WHAT THE EXERCISE ASKS: For this exercise, write out only the lines of the entries below from the one with "ATOM 32 O O" up to and including the one with "ATOM 53 C C", exactly as they are. Pictures stay out.

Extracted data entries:
----

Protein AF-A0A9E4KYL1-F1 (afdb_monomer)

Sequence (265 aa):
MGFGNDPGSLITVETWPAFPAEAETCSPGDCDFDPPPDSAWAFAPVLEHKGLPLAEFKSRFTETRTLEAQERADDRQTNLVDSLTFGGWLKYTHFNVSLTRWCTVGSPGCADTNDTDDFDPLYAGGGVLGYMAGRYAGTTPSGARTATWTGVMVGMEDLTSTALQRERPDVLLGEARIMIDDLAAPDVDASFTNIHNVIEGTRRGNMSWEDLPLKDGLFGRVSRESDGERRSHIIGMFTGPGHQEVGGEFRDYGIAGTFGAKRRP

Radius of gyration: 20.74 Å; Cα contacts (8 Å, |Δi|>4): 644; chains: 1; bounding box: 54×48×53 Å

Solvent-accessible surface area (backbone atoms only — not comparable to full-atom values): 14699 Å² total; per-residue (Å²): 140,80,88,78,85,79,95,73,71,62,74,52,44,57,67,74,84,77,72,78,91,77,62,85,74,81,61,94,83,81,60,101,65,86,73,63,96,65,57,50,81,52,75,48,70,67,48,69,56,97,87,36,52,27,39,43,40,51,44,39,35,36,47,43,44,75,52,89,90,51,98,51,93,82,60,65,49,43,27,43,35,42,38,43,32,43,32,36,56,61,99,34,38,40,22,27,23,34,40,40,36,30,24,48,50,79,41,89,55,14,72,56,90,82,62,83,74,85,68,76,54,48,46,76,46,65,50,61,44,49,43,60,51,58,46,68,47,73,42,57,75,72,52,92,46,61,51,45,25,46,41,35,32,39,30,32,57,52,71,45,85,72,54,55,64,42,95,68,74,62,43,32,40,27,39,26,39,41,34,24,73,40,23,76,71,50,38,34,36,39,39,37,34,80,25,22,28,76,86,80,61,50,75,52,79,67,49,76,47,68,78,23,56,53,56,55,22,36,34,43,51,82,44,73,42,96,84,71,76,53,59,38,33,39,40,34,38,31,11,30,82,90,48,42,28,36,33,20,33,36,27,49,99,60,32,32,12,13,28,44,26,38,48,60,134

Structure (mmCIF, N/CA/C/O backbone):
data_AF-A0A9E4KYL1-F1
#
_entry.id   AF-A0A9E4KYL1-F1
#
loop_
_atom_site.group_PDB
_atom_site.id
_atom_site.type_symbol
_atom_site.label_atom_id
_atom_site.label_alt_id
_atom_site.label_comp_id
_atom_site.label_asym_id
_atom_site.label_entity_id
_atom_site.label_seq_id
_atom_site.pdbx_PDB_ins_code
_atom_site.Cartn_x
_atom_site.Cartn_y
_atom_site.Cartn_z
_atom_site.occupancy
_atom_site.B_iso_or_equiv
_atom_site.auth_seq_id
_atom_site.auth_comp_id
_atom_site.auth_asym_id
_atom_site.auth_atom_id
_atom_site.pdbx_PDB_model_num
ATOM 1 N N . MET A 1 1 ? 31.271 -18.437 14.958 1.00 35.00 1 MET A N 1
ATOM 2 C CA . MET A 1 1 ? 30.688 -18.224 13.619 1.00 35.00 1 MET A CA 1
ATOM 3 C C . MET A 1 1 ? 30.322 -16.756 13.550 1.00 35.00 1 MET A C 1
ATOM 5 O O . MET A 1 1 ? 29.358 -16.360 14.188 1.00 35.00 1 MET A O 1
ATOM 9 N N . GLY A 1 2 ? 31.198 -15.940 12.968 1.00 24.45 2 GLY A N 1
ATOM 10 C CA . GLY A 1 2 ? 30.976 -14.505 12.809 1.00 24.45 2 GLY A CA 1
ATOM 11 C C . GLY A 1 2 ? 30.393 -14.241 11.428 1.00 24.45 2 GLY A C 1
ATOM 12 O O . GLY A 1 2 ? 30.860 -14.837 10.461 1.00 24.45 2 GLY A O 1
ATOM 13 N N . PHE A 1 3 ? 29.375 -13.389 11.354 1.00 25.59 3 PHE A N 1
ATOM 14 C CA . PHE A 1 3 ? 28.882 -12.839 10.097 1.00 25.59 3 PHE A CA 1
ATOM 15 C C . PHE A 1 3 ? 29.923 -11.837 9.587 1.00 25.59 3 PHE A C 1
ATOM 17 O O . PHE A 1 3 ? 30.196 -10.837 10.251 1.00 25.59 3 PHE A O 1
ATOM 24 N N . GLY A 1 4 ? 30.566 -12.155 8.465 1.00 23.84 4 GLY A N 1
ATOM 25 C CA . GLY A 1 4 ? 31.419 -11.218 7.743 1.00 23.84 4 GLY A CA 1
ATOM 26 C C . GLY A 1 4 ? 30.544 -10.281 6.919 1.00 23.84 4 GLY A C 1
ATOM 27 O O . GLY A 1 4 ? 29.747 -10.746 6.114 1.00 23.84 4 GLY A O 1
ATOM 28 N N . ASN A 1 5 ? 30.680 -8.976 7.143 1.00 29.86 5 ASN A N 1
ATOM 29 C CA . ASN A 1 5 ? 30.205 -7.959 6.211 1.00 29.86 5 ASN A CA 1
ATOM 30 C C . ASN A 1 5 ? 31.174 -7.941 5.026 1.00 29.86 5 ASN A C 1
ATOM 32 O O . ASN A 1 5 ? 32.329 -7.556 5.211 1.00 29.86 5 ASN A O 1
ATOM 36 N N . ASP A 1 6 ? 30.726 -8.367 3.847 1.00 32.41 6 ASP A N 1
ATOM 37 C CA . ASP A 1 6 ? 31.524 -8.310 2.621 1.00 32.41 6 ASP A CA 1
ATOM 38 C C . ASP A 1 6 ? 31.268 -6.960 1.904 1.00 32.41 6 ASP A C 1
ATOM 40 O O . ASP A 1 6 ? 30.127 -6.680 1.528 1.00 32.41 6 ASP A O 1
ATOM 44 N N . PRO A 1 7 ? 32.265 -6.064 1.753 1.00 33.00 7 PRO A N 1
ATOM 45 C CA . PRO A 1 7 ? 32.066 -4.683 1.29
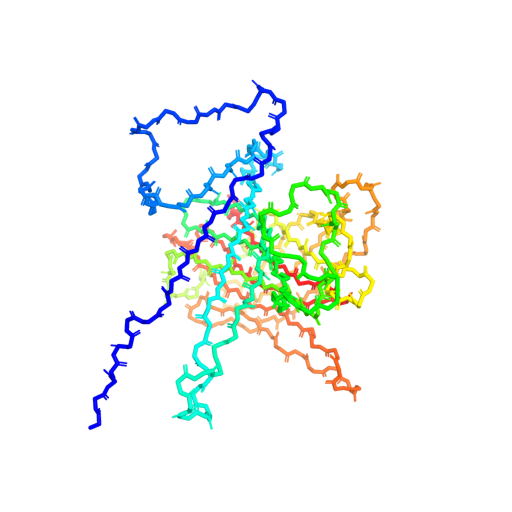6 1.00 33.00 7 PRO A CA 1
ATOM 46 C C . PRO A 1 7 ? 32.206 -4.531 -0.234 1.00 33.00 7 PRO A C 1
ATOM 48 O O . PRO A 1 7 ? 32.915 -3.646 -0.712 1.00 33.00 7 PRO A O 1
ATOM 51 N N . GLY A 1 8 ? 31.589 -5.422 -1.018 1.00 30.67 8 GLY A N 1
ATOM 52 C CA . GLY A 1 8 ? 31.948 -5.624 -2.431 1.00 30.67 8 GLY A CA 1
ATOM 53 C C . GLY A 1 8 ? 31.022 -5.066 -3.520 1.00 30.67 8 GLY A C 1
ATOM 54 O O . GLY A 1 8 ? 31.351 -5.231 -4.693 1.00 30.67 8 GLY A O 1
ATOM 55 N N . SER A 1 9 ? 29.880 -4.446 -3.207 1.00 34.81 9 SER A N 1
ATOM 56 C CA . SER A 1 9 ? 28.954 -3.948 -4.241 1.00 34.81 9 SER A CA 1
ATOM 57 C C . SER A 1 9 ? 29.313 -2.523 -4.675 1.00 34.81 9 SER A C 1
ATOM 59 O O . SER A 1 9 ? 29.156 -1.581 -3.898 1.00 34.81 9 SER A O 1
ATOM 61 N N . LEU A 1 10 ? 29.762 -2.350 -5.921 1.00 37.62 10 LEU A N 1
ATOM 62 C CA . LEU A 1 10 ? 29.843 -1.034 -6.559 1.00 37.62 10 LEU A CA 1
ATOM 63 C C . LEU A 1 10 ? 28.463 -0.712 -7.156 1.00 37.62 10 LEU A C 1
ATOM 65 O O . LEU A 1 10 ? 27.963 -1.483 -7.976 1.00 37.62 10 LEU A O 1
ATOM 69 N N . ILE A 1 11 ? 27.847 0.387 -6.718 1.00 33.53 11 ILE A N 1
ATOM 70 C CA . ILE A 1 11 ? 26.574 0.896 -7.245 1.00 33.53 11 ILE A CA 1
ATOM 71 C C . ILE A 1 11 ? 26.900 2.125 -8.091 1.00 33.53 11 ILE A C 1
ATOM 73 O O . ILE A 1 11 ? 27.529 3.059 -7.601 1.00 33.53 11 ILE A O 1
ATOM 77 N N . THR A 1 12 ? 26.473 2.135 -9.349 1.00 36.66 12 THR A N 1
ATOM 78 C CA . THR A 1 12 ? 26.510 3.329 -10.208 1.00 36.66 12 THR A CA 1
ATOM 79 C C . THR A 1 12 ? 25.069 3.709 -10.525 1.00 36.66 12 THR A C 1
ATOM 81 O O . THR A 1 12 ? 24.310 2.860 -10.993 1.00 36.66 12 THR A O 1
ATOM 84 N N . VAL A 1 13 ? 24.671 4.945 -10.211 1.00 33.25 13 VAL A N 1
ATOM 85 C CA . VAL A 1 13 ? 23.304 5.450 -10.416 1.00 33.25 13 VAL A CA 1
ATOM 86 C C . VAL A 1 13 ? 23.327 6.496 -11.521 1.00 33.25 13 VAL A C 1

----

EXERCISE OUTPUT:
ATOM 32 O O . ASN A 1 5 ? 32.329 -7.556 5.211 1.00 29.86 5 ASN A O 1
ATOM 36 N N . ASP A 1 6 ? 30.726 -8.367 3.847 1.00 32.41 6 ASP A N 1
ATOM 37 C CA . ASP A 1 6 ? 31.524 -8.310 2.621 1.00 32.41 6 ASP A CA 1
ATOM 38 C C . ASP A 1 6 ? 31.268 -6.960 1.904 1.00 32.41 6 ASP A C 1
ATOM 40 O O . ASP A 1 6 ? 30.127 -6.680 1.528 1.00 32.41 6 ASP A O 1
ATOM 44 N N . PRO A 1 7 ? 32.265 -6.064 1.753 1.00 33.00 7 PRO A N 1
ATOM 45 C CA . PRO A 1 7 ? 32.066 -4.683 1.29
6 1.00 33.00 7 PRO A CA 1
ATOM 46 C C . PRO A 1 7 ? 32.206 -4.531 -0.234 1.00 33.00 7 PRO A C 1
ATOM 48 O O . PRO A 1 7 ? 32.915 -3.646 -0.712 1.00 33.00 7 PRO A O 1
ATOM 51 N N . GLY A 1 8 ? 31.589 -5.422 -1.018 1.00 30.67 8 GLY A N 1
ATOM 52 C CA . GLY A 1 8 ? 31.948 -5.624 -2.431 1.00 30.67 8 GLY A CA 1
ATOM 53 C C . GLY A 1 8 ? 31.022 -5.066 -3.520 1.00 30.67 8 GLY A C 1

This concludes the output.